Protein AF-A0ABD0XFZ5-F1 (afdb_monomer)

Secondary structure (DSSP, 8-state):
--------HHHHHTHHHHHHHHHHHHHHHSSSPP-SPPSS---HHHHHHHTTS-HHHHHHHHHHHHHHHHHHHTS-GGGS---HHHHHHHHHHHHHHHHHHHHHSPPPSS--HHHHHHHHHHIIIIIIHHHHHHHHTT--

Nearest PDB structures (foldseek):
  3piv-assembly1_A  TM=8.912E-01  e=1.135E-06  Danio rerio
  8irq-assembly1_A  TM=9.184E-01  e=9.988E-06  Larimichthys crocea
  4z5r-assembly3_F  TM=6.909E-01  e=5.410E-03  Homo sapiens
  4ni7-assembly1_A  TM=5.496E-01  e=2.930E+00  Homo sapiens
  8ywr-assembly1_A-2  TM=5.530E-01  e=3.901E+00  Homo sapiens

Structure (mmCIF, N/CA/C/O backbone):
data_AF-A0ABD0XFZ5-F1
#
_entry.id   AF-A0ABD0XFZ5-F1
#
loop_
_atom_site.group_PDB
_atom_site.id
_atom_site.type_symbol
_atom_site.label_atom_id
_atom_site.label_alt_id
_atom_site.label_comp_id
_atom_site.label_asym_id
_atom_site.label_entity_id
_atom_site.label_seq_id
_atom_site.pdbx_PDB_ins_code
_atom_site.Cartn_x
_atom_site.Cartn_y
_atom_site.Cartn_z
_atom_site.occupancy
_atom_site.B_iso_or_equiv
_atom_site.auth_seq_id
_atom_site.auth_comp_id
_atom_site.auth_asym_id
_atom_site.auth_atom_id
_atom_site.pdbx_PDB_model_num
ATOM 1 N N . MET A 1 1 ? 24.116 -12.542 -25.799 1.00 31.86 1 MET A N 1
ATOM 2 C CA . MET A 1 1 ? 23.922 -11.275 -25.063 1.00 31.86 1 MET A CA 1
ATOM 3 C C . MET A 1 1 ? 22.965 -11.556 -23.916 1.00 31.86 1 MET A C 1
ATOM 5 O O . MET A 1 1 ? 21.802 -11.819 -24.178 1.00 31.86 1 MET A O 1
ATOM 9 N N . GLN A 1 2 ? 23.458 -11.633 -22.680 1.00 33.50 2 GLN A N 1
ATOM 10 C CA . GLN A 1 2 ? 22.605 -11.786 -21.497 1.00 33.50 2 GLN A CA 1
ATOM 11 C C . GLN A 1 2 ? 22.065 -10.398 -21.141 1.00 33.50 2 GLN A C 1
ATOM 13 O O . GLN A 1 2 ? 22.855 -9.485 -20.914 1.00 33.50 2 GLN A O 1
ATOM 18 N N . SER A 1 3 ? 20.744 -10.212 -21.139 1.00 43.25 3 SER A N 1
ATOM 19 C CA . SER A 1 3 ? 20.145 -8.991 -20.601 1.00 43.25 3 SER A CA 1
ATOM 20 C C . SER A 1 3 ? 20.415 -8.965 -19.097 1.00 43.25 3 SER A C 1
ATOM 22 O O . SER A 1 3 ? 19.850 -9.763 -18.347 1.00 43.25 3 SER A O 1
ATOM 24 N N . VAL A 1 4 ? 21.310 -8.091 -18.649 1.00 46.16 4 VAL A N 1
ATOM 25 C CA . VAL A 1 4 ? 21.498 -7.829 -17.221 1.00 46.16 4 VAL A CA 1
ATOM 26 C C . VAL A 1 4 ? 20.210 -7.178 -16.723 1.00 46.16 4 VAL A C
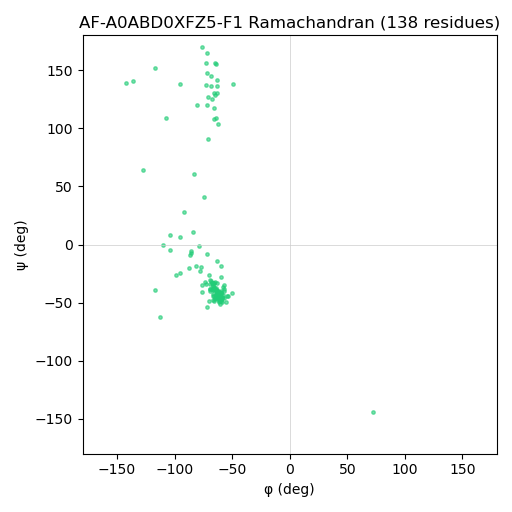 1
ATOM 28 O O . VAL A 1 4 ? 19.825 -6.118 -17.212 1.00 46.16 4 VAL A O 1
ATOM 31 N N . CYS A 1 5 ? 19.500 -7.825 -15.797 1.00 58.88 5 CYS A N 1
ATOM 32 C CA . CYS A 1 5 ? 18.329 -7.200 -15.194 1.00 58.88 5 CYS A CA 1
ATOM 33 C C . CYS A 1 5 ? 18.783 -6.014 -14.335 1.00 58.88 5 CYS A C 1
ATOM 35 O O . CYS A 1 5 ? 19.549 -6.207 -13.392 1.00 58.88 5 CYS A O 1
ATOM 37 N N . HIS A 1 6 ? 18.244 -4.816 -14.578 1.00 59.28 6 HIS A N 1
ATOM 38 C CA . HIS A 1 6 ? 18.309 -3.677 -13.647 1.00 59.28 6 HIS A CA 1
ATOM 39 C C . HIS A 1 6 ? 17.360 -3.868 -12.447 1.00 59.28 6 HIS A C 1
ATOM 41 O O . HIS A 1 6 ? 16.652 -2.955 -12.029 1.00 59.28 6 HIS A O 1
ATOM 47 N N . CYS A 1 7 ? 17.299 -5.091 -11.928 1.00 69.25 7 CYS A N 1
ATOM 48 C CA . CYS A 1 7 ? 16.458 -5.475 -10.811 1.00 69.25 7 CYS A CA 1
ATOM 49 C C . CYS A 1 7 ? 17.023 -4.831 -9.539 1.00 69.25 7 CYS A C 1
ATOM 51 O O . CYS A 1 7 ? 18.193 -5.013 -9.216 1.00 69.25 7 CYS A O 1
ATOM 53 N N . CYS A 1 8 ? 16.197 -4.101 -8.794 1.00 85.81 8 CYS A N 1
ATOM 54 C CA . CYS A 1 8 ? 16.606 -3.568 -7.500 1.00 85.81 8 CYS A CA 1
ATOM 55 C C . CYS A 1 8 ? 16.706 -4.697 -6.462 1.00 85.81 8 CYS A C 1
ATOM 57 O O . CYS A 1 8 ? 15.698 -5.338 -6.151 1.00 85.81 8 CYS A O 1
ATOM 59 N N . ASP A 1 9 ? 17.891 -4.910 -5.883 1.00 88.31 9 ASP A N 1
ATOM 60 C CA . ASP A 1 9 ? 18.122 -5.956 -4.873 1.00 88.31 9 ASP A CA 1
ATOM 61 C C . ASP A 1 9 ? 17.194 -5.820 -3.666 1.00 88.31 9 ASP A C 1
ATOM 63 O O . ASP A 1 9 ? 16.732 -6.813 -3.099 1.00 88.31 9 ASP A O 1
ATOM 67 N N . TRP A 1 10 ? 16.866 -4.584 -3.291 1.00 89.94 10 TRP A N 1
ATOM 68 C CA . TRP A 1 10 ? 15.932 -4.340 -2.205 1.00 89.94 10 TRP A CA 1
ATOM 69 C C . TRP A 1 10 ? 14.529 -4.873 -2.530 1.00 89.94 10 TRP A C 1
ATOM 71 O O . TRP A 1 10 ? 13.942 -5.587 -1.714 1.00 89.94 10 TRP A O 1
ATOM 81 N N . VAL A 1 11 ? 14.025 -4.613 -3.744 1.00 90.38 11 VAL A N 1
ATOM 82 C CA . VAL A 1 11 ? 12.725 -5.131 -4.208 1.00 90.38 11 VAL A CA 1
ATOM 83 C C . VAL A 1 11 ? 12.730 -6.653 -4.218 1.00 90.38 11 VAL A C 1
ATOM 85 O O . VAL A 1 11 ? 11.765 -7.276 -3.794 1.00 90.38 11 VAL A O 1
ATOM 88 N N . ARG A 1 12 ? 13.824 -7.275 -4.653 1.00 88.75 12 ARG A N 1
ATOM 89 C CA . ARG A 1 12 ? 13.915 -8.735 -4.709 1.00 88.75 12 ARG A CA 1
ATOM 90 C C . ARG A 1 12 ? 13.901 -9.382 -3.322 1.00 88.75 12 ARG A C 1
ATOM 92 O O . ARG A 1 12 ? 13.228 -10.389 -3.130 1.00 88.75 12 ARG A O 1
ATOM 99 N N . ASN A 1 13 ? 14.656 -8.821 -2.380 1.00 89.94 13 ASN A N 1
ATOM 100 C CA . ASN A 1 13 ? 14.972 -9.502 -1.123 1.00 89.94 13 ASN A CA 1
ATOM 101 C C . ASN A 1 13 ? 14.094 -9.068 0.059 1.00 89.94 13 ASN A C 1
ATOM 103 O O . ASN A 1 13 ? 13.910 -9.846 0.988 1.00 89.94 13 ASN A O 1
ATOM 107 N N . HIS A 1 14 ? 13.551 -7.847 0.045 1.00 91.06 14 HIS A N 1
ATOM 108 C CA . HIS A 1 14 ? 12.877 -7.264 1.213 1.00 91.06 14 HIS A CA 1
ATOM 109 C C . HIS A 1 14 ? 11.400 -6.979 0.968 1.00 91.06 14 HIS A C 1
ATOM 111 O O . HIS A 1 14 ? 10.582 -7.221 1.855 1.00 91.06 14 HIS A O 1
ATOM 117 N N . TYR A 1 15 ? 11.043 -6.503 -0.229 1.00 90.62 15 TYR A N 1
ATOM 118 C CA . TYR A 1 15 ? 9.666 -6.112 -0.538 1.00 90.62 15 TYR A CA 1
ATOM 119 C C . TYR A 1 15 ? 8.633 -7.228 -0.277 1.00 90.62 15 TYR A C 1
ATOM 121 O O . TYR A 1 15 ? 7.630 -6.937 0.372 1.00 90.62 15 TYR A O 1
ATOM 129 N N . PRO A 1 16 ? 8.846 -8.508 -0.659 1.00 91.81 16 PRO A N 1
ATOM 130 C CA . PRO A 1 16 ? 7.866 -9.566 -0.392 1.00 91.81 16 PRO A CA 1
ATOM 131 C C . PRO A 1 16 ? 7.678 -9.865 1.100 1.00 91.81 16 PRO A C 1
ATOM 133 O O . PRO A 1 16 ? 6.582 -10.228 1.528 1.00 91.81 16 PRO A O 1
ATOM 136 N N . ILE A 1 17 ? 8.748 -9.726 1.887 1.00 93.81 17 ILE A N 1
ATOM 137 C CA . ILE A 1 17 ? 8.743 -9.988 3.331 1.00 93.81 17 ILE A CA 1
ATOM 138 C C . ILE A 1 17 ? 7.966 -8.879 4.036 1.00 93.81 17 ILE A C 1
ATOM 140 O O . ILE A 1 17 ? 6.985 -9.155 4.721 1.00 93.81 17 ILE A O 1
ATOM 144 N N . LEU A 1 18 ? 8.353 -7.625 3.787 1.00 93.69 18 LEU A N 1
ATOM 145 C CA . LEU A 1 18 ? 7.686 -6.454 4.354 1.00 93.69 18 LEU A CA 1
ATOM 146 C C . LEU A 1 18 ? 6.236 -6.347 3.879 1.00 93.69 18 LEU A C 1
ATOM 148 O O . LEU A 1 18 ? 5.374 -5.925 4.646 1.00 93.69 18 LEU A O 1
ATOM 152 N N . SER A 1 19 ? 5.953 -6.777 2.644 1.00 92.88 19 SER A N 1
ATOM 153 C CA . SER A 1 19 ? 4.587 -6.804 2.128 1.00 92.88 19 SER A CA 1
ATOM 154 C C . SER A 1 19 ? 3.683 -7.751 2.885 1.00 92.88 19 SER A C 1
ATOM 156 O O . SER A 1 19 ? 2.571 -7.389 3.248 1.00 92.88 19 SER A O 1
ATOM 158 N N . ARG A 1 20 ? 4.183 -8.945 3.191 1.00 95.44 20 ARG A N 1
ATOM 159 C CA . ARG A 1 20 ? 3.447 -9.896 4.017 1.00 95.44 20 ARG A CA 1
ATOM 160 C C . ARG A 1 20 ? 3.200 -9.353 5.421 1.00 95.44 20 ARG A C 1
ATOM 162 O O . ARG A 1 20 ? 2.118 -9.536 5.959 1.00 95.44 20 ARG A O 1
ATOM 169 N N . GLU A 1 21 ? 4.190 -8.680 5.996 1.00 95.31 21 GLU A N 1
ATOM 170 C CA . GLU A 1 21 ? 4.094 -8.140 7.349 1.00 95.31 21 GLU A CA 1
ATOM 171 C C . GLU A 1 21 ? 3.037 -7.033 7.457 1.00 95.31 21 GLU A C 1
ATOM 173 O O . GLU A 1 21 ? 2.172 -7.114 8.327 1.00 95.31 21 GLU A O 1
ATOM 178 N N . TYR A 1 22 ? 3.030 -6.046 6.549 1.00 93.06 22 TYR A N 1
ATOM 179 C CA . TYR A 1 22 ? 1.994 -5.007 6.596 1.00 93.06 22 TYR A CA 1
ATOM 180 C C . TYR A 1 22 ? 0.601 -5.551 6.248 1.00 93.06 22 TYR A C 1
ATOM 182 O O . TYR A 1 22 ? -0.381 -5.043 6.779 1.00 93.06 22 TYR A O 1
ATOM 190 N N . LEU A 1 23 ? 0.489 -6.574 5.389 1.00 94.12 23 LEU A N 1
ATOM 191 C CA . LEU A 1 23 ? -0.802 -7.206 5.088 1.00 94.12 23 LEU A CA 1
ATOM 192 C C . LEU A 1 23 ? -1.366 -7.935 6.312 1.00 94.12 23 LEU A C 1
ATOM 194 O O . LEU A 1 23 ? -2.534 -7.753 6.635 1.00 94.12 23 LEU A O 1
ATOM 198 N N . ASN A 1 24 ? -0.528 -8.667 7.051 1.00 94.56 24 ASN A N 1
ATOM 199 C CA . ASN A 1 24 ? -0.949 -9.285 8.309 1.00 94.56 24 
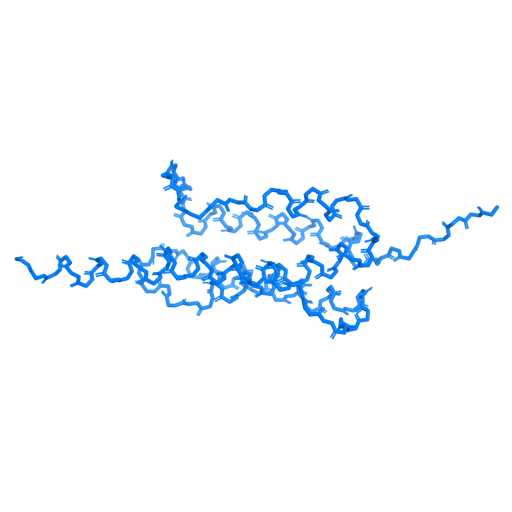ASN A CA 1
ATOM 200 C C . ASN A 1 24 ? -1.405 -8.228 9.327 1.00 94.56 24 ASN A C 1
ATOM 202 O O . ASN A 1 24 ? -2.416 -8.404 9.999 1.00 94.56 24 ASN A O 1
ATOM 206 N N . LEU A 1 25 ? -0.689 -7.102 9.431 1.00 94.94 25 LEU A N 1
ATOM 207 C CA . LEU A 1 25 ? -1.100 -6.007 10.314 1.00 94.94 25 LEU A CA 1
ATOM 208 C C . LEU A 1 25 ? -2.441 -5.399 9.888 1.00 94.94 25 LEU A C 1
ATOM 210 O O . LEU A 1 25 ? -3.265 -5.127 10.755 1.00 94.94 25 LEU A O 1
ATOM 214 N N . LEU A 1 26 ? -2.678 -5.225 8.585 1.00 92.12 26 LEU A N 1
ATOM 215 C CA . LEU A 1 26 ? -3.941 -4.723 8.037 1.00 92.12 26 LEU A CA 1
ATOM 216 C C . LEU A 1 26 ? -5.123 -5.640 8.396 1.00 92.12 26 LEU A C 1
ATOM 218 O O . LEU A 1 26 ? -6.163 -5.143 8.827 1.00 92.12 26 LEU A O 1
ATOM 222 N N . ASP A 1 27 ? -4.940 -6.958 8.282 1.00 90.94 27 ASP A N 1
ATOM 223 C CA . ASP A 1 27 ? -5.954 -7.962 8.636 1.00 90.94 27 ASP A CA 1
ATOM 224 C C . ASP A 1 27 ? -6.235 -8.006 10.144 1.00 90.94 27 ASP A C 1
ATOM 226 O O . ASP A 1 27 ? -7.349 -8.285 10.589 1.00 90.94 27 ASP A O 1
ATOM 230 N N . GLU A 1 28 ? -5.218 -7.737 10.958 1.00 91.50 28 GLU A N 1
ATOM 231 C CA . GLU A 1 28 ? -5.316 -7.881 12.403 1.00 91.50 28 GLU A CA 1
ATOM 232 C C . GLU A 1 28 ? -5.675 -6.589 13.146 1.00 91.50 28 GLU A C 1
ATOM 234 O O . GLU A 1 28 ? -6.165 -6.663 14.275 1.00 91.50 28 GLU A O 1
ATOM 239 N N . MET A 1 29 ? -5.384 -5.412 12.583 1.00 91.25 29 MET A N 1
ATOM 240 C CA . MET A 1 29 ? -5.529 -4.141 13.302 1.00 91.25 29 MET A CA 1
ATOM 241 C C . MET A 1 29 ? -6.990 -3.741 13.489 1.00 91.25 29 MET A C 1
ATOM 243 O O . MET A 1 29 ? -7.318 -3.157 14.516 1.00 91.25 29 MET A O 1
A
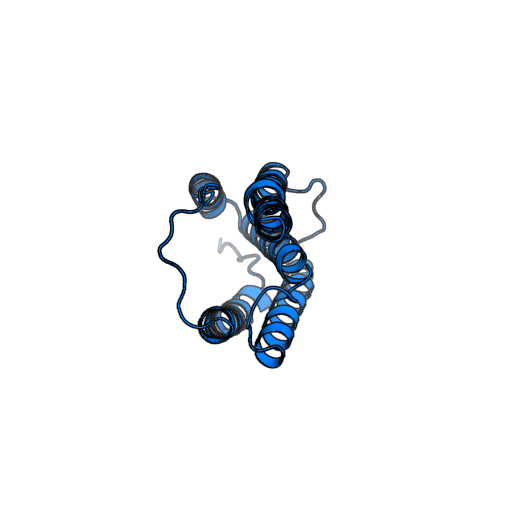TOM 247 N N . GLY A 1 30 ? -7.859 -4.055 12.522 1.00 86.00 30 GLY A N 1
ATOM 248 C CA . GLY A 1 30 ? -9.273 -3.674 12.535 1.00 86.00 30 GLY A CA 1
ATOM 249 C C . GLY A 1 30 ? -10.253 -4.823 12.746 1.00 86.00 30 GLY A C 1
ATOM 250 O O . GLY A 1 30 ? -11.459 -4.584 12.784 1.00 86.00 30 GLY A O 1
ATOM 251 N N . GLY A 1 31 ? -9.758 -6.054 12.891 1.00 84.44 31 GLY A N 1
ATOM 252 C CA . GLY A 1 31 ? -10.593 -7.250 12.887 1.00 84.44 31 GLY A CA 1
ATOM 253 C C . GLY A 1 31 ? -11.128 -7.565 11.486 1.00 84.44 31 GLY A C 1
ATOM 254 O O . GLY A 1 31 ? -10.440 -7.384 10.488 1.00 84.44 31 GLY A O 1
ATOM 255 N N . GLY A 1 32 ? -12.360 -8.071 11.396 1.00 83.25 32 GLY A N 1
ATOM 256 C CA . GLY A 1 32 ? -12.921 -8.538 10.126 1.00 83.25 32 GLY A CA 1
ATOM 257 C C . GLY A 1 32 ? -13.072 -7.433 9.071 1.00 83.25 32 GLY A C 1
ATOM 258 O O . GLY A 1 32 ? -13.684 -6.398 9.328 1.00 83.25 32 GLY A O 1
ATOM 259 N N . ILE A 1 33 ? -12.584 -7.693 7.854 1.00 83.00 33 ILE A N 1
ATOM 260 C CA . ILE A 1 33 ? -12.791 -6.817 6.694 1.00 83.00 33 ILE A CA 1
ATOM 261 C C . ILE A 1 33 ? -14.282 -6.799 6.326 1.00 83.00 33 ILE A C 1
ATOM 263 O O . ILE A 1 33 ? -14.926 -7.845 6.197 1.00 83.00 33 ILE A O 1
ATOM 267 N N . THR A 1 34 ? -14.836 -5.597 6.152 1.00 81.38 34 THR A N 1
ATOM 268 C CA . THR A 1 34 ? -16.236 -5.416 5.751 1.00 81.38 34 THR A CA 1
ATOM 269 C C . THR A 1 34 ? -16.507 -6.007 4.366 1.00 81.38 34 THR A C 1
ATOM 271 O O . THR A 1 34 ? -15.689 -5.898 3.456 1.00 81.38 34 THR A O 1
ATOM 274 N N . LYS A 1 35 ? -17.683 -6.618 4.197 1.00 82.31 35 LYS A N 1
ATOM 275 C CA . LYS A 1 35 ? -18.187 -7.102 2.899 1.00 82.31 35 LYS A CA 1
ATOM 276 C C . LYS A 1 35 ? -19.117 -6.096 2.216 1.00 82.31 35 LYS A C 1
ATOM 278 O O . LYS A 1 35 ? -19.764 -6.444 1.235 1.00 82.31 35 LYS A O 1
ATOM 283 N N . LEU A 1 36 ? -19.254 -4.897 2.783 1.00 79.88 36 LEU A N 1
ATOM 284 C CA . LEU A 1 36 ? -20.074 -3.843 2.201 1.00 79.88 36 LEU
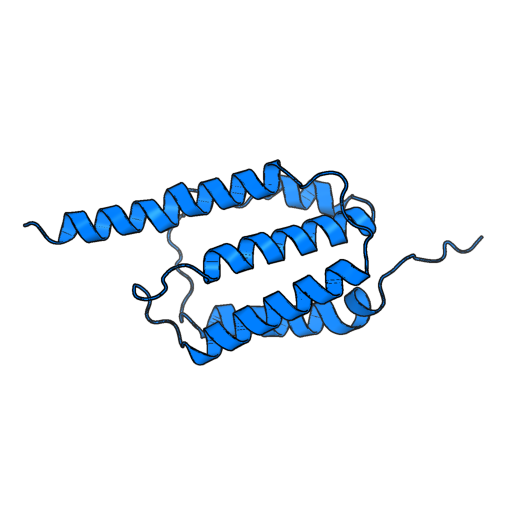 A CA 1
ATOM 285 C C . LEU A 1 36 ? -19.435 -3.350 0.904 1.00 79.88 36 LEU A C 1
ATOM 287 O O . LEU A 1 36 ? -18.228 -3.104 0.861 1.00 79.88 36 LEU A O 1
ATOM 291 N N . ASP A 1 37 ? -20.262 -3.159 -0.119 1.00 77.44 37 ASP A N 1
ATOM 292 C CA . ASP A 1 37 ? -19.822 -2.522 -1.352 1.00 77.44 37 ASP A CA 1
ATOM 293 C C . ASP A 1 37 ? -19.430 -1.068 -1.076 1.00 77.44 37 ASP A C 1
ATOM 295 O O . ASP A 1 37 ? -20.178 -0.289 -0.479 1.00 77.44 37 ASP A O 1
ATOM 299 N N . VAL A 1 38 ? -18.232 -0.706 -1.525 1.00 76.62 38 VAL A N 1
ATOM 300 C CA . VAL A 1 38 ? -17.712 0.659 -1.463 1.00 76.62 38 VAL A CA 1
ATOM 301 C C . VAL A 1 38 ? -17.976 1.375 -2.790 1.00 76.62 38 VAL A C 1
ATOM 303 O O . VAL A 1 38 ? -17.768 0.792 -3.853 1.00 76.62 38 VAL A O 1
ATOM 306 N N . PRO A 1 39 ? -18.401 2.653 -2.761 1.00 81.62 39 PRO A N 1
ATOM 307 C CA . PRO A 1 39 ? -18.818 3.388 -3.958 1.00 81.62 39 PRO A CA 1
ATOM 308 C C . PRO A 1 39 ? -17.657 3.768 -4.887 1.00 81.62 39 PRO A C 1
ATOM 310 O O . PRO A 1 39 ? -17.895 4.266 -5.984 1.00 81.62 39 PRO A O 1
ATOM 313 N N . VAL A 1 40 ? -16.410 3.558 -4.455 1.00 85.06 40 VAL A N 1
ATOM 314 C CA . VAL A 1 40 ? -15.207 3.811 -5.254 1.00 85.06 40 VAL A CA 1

· · · · ·

## Work task
Copy, exactly and only, the lines above that begin with the one containing "ATOM 179 C CA" and finish with the one containing "ATOM 192 C C".

## Answer space
ATOM 179 C CA . TYR A 1 22 ? 1.994 -5.007 6.596 1.00 93.06 22 TYR A CA 1
ATOM 180 C C . TYR A 1 22 ? 0.601 -5.551 6.248 1.00 93.06 22 TYR A C 1
ATOM 182 O O . TYR A 1 22 ? -0.381 -5.043 6.779 1.00 93.06 22 TYR A O 1
ATOM 190 N N . LEU A 1 23 ? 0.489 -6.574 5.389 1.00 94.12 23 LEU A N 1
ATOM 191 C CA . LEU A 1 23 ? -0.802 -7.206 5.088 1.00 94.12 23 LEU A CA 1
ATOM 192 C C . LEU A 1 23 ? -1.366 -7.935 6.312 1.00 94.12 23 LEU A C 1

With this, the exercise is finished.